La comunidad de Pariti se acercó al Museo Nacional de Etnografía y Folklore (Musef) 10 años después, solicitando apoyo con la museografía y difusión de su museo, por entonces muy venido a menos en términos de visitantes. En los primeros ingresos a discutir con la comunidad los pormenores de este “relanzamiento” del Museo Comunitario de Isla Pariti, surgió una idea clara: la comunidad no se sentía representada por su museo. Diseñado y planteado por arqueólogos especializados, albergaba “solo la parte cerámica” y no así aquellos ítems que la propia comunidad consideraba patrimoniales: el manejo de la pesca y la totora, la historia de la iglesia y la hacienda, la alimentación, la música y las danzas, la textilería y vestimenta, la sacralidad relacionada con el paisaje.

Asimismo, en el curso de dichas conversaciones surgieron discusiones e interpretaciones particularísimas de la comunidad acerca de los materiales arqueológicos. Lecturas contextualizadas y vívidas de estos objetos como elementos dotados de agencia, de un poder e incidencia sobre el presente de la comunidad. Un presente que, dicho sea de paso, no está exento de problemas: disminución de la pesca, contaminación del lago y una aguda emigración que amenaza con la desaparición misma de la comunidad a corto plazo.

Tomó fuerza entonces la idea de que la nueva museografía debería contener no solamente bienes arqueológicos, sino elementos etnográficos que reflejasen las lecturas de pasado, presente y orgullo patrimonial de la comunidad. Y asimismo, que la voz que interpretase estas piezas no debería ser la del especialista en arqueología, sino la de la comunidad. Así, el guion de Pariti Markatpacha (desde Pariti) fue planteado por la comunidad, reflejando sus intereses, preocupaciones y anhelos. El equipo de investigadores, museógrafos y diseñadores del Musef se constituyó en una suerte de “traductor” de estas ideas al lenguaje de la sala de exposición.

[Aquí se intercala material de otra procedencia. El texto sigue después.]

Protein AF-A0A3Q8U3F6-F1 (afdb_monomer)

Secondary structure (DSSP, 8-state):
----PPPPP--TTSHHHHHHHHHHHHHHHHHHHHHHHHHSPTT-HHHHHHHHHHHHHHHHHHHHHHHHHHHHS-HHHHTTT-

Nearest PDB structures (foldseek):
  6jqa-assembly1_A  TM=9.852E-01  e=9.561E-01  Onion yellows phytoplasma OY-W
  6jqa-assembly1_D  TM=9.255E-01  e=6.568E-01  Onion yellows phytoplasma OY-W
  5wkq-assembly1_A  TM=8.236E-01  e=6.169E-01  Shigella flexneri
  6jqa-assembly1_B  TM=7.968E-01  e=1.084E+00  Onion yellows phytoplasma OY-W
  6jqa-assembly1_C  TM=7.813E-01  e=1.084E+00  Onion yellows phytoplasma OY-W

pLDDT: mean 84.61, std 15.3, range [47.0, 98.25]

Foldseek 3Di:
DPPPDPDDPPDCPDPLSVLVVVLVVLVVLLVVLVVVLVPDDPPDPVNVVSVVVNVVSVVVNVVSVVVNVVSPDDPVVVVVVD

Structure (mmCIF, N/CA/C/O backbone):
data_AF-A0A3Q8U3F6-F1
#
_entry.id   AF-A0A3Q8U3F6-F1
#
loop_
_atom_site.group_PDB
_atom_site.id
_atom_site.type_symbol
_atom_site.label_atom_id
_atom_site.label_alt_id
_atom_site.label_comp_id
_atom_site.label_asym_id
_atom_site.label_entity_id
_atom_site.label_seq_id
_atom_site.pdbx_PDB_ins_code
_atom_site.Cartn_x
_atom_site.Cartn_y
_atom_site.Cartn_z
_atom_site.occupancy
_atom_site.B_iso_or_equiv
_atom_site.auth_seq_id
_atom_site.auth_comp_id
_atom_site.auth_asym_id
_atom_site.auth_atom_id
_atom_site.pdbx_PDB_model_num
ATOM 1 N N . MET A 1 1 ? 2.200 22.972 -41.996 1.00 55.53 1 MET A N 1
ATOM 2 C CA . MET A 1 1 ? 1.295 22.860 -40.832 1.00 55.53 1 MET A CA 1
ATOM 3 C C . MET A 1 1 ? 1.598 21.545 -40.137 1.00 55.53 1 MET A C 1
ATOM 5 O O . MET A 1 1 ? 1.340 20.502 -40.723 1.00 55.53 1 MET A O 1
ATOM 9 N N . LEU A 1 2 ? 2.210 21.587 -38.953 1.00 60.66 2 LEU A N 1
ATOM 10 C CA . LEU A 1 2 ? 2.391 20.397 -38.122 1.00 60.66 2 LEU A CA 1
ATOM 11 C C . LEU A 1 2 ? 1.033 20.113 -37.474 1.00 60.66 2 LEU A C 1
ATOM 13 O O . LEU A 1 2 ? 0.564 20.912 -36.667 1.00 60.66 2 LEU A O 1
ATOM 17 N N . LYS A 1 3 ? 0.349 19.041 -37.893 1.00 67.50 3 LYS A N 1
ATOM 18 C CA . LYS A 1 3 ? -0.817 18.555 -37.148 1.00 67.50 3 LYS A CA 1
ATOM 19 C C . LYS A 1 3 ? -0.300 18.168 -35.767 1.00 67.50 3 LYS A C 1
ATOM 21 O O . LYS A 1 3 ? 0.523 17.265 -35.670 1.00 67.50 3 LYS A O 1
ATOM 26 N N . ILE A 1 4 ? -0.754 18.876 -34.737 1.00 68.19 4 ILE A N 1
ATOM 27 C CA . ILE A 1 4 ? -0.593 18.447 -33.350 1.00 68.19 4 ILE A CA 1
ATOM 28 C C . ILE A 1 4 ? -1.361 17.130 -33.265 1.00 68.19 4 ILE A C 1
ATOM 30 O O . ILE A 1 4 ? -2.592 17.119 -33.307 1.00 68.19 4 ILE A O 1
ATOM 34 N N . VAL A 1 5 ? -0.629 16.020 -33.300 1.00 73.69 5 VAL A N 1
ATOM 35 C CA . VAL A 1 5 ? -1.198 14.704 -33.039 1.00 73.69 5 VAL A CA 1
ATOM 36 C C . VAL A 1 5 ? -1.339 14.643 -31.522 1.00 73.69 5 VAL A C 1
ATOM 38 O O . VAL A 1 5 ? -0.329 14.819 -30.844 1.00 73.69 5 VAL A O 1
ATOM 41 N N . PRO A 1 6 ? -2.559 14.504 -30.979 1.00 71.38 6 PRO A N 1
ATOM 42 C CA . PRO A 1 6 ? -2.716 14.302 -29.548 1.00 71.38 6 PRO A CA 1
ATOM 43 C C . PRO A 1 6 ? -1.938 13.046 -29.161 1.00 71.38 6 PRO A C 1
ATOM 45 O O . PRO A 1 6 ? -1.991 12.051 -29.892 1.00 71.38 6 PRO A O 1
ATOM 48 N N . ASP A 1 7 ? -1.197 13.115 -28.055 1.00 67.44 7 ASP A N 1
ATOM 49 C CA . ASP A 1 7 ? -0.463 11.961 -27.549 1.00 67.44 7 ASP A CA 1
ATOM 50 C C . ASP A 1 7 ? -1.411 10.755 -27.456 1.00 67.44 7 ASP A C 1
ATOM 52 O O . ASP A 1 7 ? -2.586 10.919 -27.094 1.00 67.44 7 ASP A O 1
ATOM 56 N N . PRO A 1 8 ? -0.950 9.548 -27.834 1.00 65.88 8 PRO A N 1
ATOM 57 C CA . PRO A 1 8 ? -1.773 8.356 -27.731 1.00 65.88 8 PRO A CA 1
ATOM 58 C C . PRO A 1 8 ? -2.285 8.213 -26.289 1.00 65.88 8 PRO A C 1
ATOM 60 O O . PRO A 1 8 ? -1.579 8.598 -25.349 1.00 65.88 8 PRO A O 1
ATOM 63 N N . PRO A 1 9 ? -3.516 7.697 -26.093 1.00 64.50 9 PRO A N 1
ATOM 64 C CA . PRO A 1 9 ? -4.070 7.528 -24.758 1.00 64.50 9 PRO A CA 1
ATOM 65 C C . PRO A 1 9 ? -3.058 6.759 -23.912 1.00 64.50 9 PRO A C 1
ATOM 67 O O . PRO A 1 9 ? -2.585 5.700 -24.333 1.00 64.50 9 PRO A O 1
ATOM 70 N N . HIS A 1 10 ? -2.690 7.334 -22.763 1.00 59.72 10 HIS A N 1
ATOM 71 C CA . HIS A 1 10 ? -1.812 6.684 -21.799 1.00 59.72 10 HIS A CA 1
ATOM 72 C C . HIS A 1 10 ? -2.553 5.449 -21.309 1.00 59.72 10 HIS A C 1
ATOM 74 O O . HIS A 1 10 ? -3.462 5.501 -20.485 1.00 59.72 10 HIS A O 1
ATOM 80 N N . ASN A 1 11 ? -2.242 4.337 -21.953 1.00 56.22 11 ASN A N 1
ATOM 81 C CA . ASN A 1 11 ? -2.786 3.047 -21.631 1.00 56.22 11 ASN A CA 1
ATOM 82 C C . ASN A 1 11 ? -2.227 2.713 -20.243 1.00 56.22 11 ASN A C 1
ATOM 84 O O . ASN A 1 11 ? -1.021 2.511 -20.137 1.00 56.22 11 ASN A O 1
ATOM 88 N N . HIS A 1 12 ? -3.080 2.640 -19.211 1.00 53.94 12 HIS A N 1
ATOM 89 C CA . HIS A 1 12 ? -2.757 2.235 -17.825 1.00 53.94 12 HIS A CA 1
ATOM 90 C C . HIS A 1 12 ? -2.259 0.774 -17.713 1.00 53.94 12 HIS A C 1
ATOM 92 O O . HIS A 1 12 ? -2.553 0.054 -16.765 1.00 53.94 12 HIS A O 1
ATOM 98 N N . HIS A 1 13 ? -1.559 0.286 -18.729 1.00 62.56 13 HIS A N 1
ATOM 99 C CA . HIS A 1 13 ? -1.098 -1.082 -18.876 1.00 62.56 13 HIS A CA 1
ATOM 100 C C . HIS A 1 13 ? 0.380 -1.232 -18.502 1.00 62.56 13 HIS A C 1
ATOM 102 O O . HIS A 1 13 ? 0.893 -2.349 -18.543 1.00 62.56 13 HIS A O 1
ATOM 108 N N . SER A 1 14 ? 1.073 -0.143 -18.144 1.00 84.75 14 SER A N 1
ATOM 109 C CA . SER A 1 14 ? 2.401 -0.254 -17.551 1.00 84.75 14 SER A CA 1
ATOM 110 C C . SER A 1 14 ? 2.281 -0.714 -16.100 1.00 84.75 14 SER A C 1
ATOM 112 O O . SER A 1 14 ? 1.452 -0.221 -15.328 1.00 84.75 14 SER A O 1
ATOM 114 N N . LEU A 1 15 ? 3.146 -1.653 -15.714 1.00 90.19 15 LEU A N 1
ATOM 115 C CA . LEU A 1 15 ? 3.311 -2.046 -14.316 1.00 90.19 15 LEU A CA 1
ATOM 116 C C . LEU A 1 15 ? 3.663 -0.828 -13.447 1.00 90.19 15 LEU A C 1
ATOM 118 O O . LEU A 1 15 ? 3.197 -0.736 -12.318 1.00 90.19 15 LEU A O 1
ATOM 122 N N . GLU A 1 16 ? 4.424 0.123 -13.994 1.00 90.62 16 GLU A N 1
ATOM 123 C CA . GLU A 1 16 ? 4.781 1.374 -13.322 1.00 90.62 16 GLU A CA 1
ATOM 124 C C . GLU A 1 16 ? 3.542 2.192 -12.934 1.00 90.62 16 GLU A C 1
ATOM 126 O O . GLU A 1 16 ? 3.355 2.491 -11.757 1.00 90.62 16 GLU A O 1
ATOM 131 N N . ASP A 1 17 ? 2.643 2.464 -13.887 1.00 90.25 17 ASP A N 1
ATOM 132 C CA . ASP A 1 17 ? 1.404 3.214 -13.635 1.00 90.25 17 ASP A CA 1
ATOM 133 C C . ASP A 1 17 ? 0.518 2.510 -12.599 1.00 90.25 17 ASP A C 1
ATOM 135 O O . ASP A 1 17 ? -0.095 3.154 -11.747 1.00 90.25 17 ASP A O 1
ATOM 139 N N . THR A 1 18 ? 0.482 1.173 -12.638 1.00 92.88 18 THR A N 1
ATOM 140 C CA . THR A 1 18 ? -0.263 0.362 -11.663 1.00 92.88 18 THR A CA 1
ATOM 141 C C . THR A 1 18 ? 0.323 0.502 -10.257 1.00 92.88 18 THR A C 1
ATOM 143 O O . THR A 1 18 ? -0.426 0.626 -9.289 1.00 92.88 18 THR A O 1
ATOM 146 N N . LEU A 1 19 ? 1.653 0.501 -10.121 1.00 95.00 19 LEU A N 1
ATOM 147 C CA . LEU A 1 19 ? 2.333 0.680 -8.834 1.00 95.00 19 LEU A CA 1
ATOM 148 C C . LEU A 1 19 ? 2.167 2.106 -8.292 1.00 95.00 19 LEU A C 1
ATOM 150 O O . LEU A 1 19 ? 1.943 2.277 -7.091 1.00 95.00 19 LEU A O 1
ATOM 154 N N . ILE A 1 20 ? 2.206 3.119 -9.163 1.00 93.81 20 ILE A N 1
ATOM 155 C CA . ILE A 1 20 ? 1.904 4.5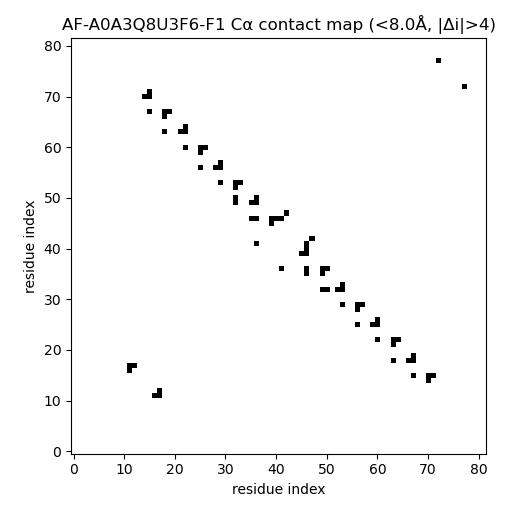12 -8.802 1.00 93.81 20 ILE A CA 1
ATOM 156 C C . ILE A 1 20 ? 0.476 4.602 -8.257 1.00 93.81 20 ILE A C 1
ATOM 158 O O . ILE A 1 20 ? 0.270 5.054 -7.130 1.00 93.81 20 ILE A O 1
ATOM 162 N N . GLN A 1 21 ? -0.502 4.073 -8.993 1.00 95.38 21 GLN A N 1
ATOM 163 C CA . GLN A 1 21 ? -1.899 4.086 -8.572 1.00 95.38 21 GLN A CA 1
ATOM 164 C C . GLN A 1 21 ? -2.128 3.296 -7.270 1.00 95.38 21 GLN A C 1
ATOM 166 O O . GLN A 1 21 ? -2.861 3.740 -6.386 1.00 95.38 21 GLN A O 1
ATOM 171 N N . ALA A 1 22 ? -1.484 2.138 -7.103 1.00 96.44 22 ALA A N 1
ATOM 172 C CA . ALA A 1 22 ? -1.556 1.372 -5.858 1.00 96.44 22 ALA A CA 1
ATOM 173 C C . ALA A 1 22 ? -1.007 2.170 -4.662 1.00 96.44 22 ALA A C 1
ATOM 175 O O . ALA A 1 22 ? -1.568 2.106 -3.566 1.00 96.44 22 ALA A O 1
ATOM 176 N N . THR A 1 23 ? 0.048 2.962 -4.876 1.00 96.62 23 THR A N 1
ATOM 177 C CA . THR A 1 23 ? 0.633 3.834 -3.848 1.00 96.62 23 THR A CA 1
ATOM 178 C C . THR A 1 23 ? -0.338 4.947 -3.448 1.00 96.62 23 THR A C 1
ATOM 180 O O . THR A 1 23 ? -0.514 5.211 -2.257 1.00 96.62 23 THR A O 1
ATOM 183 N N . GLU A 1 24 ? -1.041 5.549 -4.410 1.00 96.19 24 GLU A N 1
ATOM 184 C CA . GLU A 1 24 ? -2.096 6.539 -4.145 1.00 96.19 24 GLU A CA 1
ATOM 185 C C . GLU A 1 24 ? -3.250 5.948 -3.320 1.00 96.19 24 GLU A C 1
ATOM 187 O O . GLU A 1 24 ? -3.710 6.561 -2.350 1.00 96.19 24 GLU A O 1
ATOM 192 N N . TYR A 1 25 ? -3.689 4.727 -3.643 1.00 97.88 25 TYR A N 1
ATOM 193 C CA . TYR A 1 25 ? -4.707 4.030 -2.855 1.00 97.88 25 TYR A CA 1
ATOM 194 C C . TYR A 1 25 ? -4.230 3.708 -1.436 1.00 97.88 25 TYR A C 1
ATOM 196 O O . TYR A 1 25 ? -5.003 3.866 -0.490 1.00 97.88 25 TYR A O 1
ATOM 204 N N . ALA A 1 26 ? -2.969 3.303 -1.262 1.00 97.88 26 ALA A N 1
ATOM 205 C CA . ALA A 1 26 ? -2.398 3.050 0.057 1.00 97.88 26 ALA A CA 1
ATOM 206 C C . ALA A 1 26 ? -2.343 4.332 0.910 1.00 97.88 26 ALA A C 1
ATOM 208 O O . ALA A 1 26 ? -2.716 4.305 2.083 1.00 97.88 26 ALA A O 1
ATOM 209 N N . LEU A 1 27 ? -1.979 5.474 0.314 1.00 96.81 27 LEU A N 1
ATOM 210 C CA . LEU A 1 27 ? -2.023 6.786 0.975 1.00 96.81 27 LEU A CA 1
ATOM 211 C C . LEU A 1 27 ? -3.448 7.176 1.386 1.00 96.81 27 LEU A C 1
ATOM 213 O O . LEU A 1 27 ? -3.674 7.644 2.504 1.00 96.81 27 LEU A O 1
ATOM 217 N N . CYS A 1 28 ? -4.425 6.952 0.506 1.00 97.62 28 CYS A N 1
ATOM 218 C CA . CYS A 1 28 ? -5.830 7.194 0.819 1.00 97.62 28 CYS A CA 1
ATOM 219 C C . CYS A 1 28 ? -6.305 6.310 1.985 1.00 97.62 28 CYS A C 1
ATOM 221 O O . CYS A 1 28 ? -6.903 6.811 2.940 1.00 97.62 28 CYS A O 1
ATOM 223 N N . ALA A 1 29 ? -5.981 5.015 1.958 1.00 97.69 29 ALA A N 1
ATOM 224 C CA . ALA A 1 29 ? -6.313 4.083 3.031 1.00 97.69 29 ALA A CA 1
ATOM 225 C C . ALA A 1 29 ? -5.675 4.499 4.368 1.00 97.69 29 ALA A C 1
ATOM 227 O O . ALA A 1 29 ? -6.346 4.471 5.402 1.00 97.69 29 ALA A O 1
ATOM 228 N N . GLN A 1 30 ? -4.414 4.948 4.347 1.00 96.50 30 GLN A N 1
ATOM 229 C CA . GLN A 1 30 ? -3.720 5.474 5.523 1.00 96.50 30 GLN A CA 1
ATOM 230 C C . GLN A 1 30 ? -4.464 6.687 6.094 1.00 96.50 30 GLN A C 1
ATOM 232 O O . GLN A 1 30 ? -4.780 6.706 7.282 1.00 96.50 30 GLN A O 1
ATOM 237 N 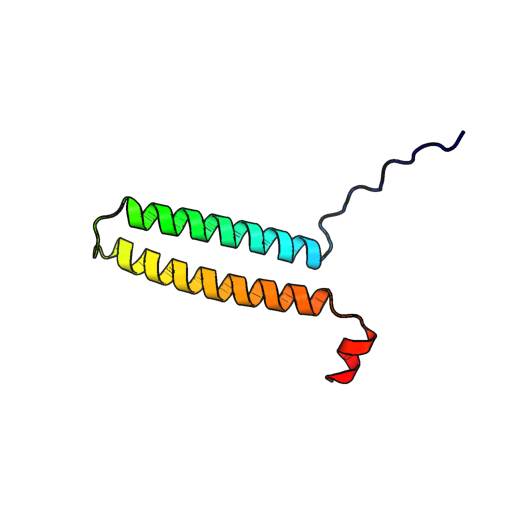N . ALA A 1 31 ? -4.818 7.667 5.257 1.00 96.69 31 ALA A N 1
ATOM 238 C CA . ALA A 1 31 ? -5.551 8.858 5.685 1.00 96.69 31 ALA A CA 1
ATOM 239 C C . ALA A 1 31 ? -6.910 8.518 6.322 1.00 96.69 31 ALA A C 1
ATOM 241 O O . ALA A 1 31 ? -7.249 9.045 7.385 1.00 96.69 31 ALA A O 1
ATOM 242 N N . VAL A 1 32 ? -7.662 7.591 5.720 1.00 96.81 32 VAL A N 1
ATOM 243 C CA . VAL A 1 32 ? -8.938 7.109 6.268 1.00 96.81 32 VAL A CA 1
ATOM 244 C C . VAL A 1 32 ? -8.731 6.420 7.617 1.00 96.81 32 VAL A C 1
ATOM 246 O O . VAL A 1 32 ? -9.482 6.679 8.556 1.00 96.81 32 VAL A O 1
ATOM 249 N N . ALA A 1 33 ? -7.700 5.585 7.753 1.00 95.56 33 ALA A N 1
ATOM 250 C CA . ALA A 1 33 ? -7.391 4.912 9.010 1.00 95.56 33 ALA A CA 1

En su primera etapa como exposición temporal en el Musef, antes de pasar a fortalecer el planteamiento del museo comunitario de Pariti, Pariti Markatpacha despliega estos objetos etnográficos seleccionados y donados por los miembros de la comunidad, con las piezas arqueológicas evocadas mediante un recurso audiovisual y las interpretaciones de la comunidad desplegadas mediante paneles de texto e imagen. Esta exposición, inaugurada el 25 de octubre, se encontrará en el Musef durante un mes. Los primeros días servirán además para que los pobladores de la isla expongan y vendan su producción artesanal, gracias a la coordinación con el Gobierno Municipal de Puerto Pérez.

Para el Musef, esta exposición se plantea como antídoto al egocentrismo colonizador, subyacente a la idea de la “autoría” común en los investigadores y curadores. Es una oportunidad para visibilizar aquellas arqueologías comunitarias, los discursos que plantean los actores sociales sobre sus pasados y patrimonios, generando un contrapeso ante el discurso pretendidamente superior de las academias. Es una reivindicación del museo como espacio de encuentro, donde se difunden diversas concepciones, cuestionamientos y urgencias sobre la cuestión patrimonial. Y es el inicio de una nueva línea de acción —la de la curaduría colaborativa— que nos permitirá, ojalá, apoyar a más museos comunitarios en Bolivia.